В тот день на вечерней поверке Казанцева не было. Я решил, что он слег, и дал волю воображению. Представил себе, как после разговора с Коркиным старшина пришел в каптерку, тяжело опустился на табуретку. Его голова наливалась свинцом, по телу пробегала дрожь - предвестница приступа. Я считал Казанцева честным, справедливым человеком и решил, что внутри у него, должно быть, все клокотало: он воочию убедился, что нарушается инструкция, согласно которой солдатам полагается определенное количество продуктов - ни грамма больше, ни грамма меньше. Если бы инструкция предусматривала другую раскладку, более скудную, то Казанцев, наверное, не возмущался бы, потому что все инструкции были для него священны, неуклонно выполнялись им. Из-за пристрастия к инструкциям над старшиной многие посмеивались. Казанцев знал об этом, но "перевоспитаться" не мог, а может, не хотел - он считал инструкции основой воинской службы, о чем заявлял неоднократно.

Перед отбоем, прихватив меня с ведром и шваброй, Коркин стал толкать речь. Мимо пробегали солдаты. Одни усмехались, другие сочувствовали мне. Я слушал лейтенанта вполслуха. Он заметил это, рассердился, влепил мне три наряда вне очереди.

- За что? - воскликнул я.

- За это самое, - пророкотал Коркин и ушел.

Утром на доске приказов и объявлений появилась карикатура: длинный и худой солдат, растерянно озираясь, держит в одной руке ведро, в другой - швабру. Под карикатурой было написано:

Вот он - любитель пререканий.
Он столько нахватал взысканий,
Что будет скоро, очень скоро,
В роте штатным полотером!

Паркин от радости ног не чуял - мотался по казарме, хватал ребят за руки, тащил их к карикатуре:

- Поглядите-ка, хлопцы, как Саблина раздраконили!

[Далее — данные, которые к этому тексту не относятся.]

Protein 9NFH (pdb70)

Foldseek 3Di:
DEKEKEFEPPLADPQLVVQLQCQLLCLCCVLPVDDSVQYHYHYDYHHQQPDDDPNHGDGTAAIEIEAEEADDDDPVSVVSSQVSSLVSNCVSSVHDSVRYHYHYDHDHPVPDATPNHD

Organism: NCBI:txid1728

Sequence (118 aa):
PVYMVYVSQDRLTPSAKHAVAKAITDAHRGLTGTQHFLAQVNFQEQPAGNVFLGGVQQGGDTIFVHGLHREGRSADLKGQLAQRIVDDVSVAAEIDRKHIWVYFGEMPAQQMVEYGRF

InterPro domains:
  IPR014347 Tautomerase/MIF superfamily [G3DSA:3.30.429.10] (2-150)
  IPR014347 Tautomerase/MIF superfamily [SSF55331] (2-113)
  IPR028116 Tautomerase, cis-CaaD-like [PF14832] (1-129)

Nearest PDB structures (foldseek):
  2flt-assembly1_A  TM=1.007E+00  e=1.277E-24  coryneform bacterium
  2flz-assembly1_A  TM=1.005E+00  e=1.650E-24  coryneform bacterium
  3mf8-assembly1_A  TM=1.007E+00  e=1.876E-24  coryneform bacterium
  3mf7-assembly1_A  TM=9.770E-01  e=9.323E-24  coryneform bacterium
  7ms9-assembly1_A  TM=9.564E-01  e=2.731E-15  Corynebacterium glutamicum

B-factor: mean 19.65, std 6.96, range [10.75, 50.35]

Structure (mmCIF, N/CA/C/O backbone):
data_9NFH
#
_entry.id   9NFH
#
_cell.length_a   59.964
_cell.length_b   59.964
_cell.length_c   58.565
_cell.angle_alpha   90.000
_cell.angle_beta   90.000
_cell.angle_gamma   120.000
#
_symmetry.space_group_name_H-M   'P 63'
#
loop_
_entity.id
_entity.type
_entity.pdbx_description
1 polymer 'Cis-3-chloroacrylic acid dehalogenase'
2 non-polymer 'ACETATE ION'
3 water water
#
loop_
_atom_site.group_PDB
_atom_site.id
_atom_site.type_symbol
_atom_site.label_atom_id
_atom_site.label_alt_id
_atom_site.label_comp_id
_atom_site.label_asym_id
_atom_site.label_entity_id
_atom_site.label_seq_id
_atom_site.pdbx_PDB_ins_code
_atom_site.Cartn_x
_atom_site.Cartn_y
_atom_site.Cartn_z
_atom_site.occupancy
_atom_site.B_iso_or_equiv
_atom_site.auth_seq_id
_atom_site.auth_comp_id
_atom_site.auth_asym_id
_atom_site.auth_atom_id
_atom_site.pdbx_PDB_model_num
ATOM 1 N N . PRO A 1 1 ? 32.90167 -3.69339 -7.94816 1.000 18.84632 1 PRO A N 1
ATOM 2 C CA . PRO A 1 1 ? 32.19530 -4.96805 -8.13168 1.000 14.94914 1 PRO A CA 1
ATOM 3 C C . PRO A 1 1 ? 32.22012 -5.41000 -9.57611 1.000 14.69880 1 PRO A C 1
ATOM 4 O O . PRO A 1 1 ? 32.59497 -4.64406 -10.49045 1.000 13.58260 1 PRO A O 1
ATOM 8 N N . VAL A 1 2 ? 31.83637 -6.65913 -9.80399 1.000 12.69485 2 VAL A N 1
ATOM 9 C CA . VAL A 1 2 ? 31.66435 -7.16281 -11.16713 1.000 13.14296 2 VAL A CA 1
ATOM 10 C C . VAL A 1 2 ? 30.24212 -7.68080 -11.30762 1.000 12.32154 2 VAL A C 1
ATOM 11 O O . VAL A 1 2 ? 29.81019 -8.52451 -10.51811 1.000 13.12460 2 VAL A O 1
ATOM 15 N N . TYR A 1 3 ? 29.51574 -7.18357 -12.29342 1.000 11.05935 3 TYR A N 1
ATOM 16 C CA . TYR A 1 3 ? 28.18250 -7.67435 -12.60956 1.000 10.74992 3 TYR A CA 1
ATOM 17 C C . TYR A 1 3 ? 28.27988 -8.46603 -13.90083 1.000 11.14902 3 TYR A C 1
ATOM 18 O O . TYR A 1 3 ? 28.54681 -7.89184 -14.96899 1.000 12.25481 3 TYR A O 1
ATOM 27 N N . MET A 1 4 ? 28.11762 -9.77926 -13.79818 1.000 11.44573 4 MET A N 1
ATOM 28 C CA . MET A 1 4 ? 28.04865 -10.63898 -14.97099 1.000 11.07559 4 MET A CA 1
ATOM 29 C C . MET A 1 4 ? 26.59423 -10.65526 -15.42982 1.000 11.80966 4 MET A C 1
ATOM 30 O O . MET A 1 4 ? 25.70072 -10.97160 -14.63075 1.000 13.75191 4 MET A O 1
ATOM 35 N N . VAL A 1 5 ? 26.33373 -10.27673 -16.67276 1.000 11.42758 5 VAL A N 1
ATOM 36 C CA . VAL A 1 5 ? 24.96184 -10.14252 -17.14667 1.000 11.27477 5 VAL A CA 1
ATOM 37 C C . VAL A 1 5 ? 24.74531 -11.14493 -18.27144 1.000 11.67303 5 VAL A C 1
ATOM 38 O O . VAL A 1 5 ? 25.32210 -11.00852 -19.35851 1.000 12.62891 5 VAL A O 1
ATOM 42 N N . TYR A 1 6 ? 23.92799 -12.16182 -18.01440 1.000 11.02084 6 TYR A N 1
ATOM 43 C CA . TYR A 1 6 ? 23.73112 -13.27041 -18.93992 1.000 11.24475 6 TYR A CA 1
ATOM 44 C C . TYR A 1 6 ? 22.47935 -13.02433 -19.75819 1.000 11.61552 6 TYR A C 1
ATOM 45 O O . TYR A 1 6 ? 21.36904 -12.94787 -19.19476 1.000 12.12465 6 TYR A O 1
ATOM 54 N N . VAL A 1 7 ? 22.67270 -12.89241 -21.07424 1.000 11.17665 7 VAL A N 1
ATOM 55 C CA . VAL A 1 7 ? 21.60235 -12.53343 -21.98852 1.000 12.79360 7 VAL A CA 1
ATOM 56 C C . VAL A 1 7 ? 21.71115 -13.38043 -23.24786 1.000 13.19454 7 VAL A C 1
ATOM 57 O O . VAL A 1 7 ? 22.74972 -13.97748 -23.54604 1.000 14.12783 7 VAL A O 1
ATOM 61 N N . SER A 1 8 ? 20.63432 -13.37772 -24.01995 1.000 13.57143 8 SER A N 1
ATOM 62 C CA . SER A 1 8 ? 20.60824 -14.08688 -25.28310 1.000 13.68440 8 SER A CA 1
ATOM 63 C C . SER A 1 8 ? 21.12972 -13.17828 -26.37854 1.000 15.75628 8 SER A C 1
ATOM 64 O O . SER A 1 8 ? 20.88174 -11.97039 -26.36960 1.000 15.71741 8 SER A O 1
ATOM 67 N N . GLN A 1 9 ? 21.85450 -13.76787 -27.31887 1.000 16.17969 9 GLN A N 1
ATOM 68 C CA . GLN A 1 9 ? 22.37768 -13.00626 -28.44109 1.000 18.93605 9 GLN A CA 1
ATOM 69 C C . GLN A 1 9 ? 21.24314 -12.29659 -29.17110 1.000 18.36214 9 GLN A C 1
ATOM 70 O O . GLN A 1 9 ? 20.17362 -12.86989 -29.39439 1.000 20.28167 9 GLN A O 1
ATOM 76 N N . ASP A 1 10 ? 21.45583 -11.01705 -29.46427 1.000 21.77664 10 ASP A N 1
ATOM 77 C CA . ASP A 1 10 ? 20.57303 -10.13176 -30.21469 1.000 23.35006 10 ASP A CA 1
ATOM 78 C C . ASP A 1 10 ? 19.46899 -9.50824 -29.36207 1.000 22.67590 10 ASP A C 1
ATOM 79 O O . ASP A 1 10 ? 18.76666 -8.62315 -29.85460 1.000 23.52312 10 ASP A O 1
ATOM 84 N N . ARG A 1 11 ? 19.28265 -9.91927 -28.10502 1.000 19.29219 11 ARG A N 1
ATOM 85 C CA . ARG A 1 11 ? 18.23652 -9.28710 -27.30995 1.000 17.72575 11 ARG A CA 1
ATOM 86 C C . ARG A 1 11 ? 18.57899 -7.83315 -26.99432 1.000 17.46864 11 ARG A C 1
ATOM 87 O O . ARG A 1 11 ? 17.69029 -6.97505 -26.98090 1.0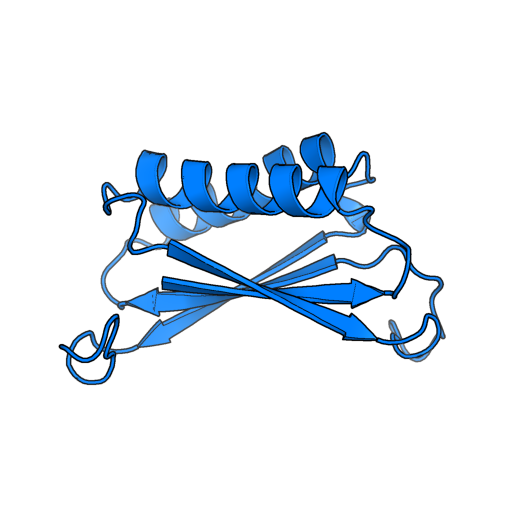00 20.09101 11 ARG A O 1
ATOM 95 N N . LEU A 1 12 ? 19.85425 -7.53603 -26.75734 1.000 18.62887 12 LEU A N 1
ATOM 96 C CA . LEU A 1 12 ? 20.31051 -6.18299 -26.44838 1.000 18.99843 12 LEU A CA 1
ATOM 97 C C . LEU A 1 12 ? 21.18613 -5.67083 -27.58183 1.000 18.03649 12 LEU A C 1
ATOM 98 O O . LEU A 1 12 ? 22.24120 -6.24460 -27.86601 1.000 18.21646 12 LEU A O 1
ATOM 103 N N . THR A 1 13 ? 20.76014 -4.58178 -28.21091 1.000 16.25382 13 THR A N 1
ATOM 104 C CA . THR A 1 13 ? 21.59461 -3.87478 -29.16333 1.000 16.92836 13 THR A CA 1
ATOM 105 C C . THR A 1 13 ? 22.75136 -3.22910 -28.41536 1.000 17.43961 13 THR A C 1
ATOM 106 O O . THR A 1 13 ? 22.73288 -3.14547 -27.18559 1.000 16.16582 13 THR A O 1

Ярчук взглянул на карикатуру, ухмыльнулся. Встретившись с моим взглядом, нахмурился. Сказал Паркину:

- Тебя тоже следовало бы!

Петров вначале посмотрел на меня, потом на карикатуру:

- Похож.

Он не смеялся. Он лучше других понимал, что прием на слух - дело хитрое.

Сам Витька на слух принимал отлично. За это его хвалил-нахваливал Журба, ставил в пример.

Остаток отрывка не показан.